All that should be output is the block of lines below from the line with "ATOM 107 C CA" to the line with "ATOM 117 N N", both included, exactly as written.

Dataset records

# # # #

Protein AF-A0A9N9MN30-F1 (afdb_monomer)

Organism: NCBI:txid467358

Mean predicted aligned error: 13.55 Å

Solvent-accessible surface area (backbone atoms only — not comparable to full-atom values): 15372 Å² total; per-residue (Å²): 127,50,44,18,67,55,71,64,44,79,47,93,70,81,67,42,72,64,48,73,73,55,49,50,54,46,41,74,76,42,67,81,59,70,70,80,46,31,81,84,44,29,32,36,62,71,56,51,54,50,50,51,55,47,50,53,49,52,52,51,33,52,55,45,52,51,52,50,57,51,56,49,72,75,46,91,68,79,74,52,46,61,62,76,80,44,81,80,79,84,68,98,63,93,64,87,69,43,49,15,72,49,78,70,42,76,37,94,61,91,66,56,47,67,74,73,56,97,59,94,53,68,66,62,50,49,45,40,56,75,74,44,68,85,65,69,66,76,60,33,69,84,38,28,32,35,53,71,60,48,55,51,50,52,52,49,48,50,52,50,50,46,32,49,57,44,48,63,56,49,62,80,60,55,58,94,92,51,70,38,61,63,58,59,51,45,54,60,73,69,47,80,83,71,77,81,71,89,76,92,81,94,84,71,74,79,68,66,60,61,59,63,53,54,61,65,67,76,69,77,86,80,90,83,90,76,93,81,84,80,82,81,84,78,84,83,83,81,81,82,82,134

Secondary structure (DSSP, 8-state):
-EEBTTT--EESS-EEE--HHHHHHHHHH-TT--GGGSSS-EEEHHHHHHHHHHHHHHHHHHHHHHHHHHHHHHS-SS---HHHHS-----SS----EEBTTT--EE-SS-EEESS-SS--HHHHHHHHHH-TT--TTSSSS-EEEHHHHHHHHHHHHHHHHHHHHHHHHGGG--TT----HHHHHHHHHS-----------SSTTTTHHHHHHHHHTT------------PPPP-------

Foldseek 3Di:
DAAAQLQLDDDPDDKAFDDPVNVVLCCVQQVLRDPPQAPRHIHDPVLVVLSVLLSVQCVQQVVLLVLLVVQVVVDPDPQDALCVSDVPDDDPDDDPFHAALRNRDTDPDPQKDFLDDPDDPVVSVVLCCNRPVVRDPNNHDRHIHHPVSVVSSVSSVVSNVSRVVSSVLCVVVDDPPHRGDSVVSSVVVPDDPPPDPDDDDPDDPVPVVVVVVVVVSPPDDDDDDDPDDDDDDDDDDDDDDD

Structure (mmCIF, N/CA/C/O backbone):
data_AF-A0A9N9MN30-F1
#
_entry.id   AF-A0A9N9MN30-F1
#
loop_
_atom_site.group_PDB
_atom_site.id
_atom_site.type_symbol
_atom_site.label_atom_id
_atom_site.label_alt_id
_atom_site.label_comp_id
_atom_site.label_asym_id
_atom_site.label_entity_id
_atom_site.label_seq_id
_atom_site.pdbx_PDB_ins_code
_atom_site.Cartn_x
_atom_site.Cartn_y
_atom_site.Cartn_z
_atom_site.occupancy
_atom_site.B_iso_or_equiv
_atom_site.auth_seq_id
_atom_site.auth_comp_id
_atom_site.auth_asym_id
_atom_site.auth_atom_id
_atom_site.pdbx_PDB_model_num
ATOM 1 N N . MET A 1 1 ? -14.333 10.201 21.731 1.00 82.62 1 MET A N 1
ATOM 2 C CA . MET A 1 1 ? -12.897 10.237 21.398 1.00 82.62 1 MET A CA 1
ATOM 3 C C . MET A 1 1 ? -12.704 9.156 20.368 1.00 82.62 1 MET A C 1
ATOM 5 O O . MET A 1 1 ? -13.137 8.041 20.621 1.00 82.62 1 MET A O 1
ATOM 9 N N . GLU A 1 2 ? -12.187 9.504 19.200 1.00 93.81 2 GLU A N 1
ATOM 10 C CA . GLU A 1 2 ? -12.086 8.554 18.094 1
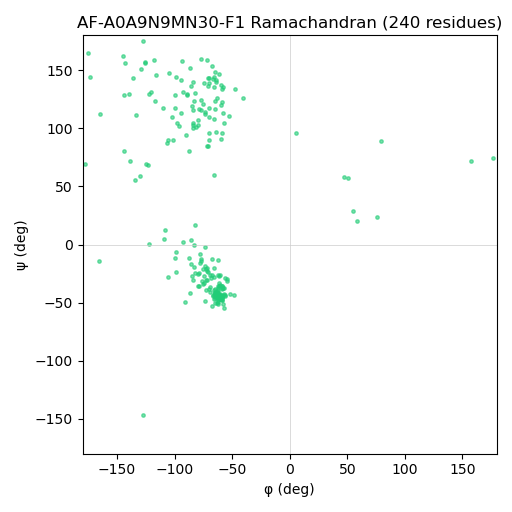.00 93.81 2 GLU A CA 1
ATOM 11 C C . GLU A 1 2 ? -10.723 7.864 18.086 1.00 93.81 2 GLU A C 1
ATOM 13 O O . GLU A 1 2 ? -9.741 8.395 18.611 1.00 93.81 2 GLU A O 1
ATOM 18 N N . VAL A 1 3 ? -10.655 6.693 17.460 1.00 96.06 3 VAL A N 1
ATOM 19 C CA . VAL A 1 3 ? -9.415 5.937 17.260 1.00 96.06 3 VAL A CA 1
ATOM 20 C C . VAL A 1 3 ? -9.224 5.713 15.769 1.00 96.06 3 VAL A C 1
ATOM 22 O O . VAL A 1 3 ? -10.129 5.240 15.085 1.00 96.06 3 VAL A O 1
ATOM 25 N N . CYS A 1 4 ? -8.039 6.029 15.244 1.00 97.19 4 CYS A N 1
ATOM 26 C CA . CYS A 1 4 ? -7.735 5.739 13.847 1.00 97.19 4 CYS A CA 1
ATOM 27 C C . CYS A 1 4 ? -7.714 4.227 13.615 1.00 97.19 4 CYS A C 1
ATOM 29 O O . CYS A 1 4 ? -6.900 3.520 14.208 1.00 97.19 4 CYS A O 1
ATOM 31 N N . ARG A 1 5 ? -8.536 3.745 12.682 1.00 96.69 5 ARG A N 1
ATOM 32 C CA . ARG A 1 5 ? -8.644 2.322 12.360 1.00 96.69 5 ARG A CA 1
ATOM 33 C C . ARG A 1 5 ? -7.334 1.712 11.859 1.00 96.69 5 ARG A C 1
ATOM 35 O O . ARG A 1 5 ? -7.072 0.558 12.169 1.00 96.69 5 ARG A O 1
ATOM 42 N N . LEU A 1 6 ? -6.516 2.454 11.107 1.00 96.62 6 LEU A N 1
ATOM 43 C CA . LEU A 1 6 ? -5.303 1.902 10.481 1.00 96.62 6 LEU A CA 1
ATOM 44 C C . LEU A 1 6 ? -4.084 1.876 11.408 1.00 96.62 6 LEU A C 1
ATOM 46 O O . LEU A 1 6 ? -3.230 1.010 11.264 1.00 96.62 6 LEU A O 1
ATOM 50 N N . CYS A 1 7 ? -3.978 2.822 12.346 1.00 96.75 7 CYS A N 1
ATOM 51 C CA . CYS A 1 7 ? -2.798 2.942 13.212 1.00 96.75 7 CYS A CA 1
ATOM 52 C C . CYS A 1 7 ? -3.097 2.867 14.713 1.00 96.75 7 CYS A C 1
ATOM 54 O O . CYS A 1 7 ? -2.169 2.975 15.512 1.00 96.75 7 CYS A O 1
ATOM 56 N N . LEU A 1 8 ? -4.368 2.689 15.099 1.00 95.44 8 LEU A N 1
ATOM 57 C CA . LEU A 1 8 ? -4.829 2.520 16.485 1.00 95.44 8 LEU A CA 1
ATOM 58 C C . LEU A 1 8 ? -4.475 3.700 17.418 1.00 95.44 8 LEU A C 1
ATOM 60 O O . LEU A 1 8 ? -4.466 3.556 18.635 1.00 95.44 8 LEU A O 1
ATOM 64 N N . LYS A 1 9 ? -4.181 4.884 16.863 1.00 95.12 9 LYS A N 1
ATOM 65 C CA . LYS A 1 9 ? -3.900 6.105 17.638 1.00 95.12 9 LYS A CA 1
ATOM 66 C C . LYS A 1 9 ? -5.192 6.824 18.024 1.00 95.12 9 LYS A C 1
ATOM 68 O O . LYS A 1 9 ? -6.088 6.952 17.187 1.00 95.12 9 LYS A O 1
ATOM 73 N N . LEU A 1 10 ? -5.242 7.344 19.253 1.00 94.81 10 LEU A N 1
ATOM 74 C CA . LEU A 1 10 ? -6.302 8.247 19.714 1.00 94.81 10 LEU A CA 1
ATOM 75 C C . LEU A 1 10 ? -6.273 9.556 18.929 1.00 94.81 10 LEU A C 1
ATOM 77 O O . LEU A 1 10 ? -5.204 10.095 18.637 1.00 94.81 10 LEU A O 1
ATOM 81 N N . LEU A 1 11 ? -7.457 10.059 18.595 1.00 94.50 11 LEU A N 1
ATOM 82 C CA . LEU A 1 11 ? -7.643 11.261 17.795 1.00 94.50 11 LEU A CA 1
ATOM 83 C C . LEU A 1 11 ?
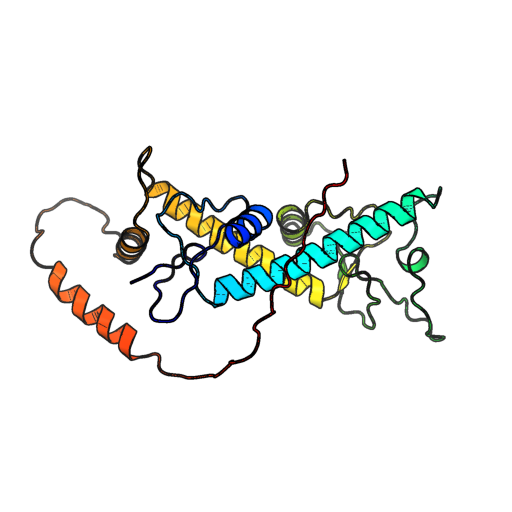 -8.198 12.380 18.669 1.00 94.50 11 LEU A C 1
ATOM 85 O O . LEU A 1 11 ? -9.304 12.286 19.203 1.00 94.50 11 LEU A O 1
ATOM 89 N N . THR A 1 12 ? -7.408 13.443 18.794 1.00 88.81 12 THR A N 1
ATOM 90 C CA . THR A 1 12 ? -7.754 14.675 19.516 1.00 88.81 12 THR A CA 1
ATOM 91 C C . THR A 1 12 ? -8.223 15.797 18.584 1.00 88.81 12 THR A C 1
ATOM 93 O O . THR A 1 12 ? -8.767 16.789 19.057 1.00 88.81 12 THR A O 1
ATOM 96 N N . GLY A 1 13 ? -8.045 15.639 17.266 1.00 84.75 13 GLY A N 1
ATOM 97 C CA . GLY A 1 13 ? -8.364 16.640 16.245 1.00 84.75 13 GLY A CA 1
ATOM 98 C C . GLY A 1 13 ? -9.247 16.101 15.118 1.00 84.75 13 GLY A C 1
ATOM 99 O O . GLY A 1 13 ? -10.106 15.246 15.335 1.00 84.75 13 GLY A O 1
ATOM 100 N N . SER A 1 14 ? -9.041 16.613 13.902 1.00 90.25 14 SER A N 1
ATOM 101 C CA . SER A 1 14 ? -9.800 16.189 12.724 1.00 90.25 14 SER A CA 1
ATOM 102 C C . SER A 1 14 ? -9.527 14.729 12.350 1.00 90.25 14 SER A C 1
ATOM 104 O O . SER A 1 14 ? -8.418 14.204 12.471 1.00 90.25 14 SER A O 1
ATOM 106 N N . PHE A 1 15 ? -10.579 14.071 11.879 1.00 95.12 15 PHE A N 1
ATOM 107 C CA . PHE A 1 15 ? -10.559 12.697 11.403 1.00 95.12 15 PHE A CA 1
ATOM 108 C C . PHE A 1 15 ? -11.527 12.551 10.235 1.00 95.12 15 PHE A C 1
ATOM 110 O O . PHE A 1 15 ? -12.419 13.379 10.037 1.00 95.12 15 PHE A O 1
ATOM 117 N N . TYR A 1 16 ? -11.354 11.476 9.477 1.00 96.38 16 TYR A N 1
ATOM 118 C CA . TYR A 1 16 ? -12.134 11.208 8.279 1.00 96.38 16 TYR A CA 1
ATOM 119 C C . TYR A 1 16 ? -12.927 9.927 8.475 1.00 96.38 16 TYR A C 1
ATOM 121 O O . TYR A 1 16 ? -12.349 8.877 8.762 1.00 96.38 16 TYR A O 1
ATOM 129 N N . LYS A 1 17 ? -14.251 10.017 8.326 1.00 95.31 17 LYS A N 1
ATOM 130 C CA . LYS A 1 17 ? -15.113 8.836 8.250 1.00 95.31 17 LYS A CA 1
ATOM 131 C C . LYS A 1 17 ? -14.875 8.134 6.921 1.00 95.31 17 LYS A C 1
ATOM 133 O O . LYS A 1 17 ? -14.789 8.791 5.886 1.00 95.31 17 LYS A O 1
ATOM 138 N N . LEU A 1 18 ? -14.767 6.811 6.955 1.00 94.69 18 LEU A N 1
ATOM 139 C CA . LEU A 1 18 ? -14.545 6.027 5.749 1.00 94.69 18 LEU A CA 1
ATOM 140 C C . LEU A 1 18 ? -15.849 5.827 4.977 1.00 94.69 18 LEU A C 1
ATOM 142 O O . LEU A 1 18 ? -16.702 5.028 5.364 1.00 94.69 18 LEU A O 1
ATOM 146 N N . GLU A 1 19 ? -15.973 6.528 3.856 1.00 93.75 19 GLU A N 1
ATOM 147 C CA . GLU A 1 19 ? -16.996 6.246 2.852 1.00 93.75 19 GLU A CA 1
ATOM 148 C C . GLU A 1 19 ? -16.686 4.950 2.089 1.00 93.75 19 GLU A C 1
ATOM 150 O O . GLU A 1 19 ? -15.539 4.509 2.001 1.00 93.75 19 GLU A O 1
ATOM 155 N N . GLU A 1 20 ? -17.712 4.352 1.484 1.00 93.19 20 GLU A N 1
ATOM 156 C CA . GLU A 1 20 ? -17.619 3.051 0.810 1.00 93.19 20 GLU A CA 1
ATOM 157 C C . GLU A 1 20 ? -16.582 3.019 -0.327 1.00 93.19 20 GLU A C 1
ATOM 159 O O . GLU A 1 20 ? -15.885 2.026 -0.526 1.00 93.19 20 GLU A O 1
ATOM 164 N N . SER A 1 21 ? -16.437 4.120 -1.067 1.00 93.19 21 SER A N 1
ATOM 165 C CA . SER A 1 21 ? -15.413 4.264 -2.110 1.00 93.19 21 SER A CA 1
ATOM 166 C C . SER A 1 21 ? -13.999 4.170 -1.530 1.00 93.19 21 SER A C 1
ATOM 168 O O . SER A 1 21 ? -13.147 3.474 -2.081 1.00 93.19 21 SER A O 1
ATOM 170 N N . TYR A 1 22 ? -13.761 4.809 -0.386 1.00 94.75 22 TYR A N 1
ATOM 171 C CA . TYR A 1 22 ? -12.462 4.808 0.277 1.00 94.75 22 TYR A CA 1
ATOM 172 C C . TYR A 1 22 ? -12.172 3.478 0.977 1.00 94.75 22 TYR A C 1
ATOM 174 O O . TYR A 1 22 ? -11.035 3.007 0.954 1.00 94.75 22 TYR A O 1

# # # #

THE ANSWER:
ATOM 107 C CA . PHE A 1 15 ? -10.559 12.697 11.403 1.00 95.12 15 PHE A CA 1
ATOM 108 C C . PHE A 1 15 ? -11.527 12.551 10.235 1.00 95.12 15 PHE A C 1
ATOM 110 O O . PHE A 1 15 ? -12.419 13.379 10.037 1.00 95.12 15 PHE A O 1
ATOM 117 N N . TYR A 1 16 ? -11.354 11.476 9.477 1.00 96.38 16 TYR A N 1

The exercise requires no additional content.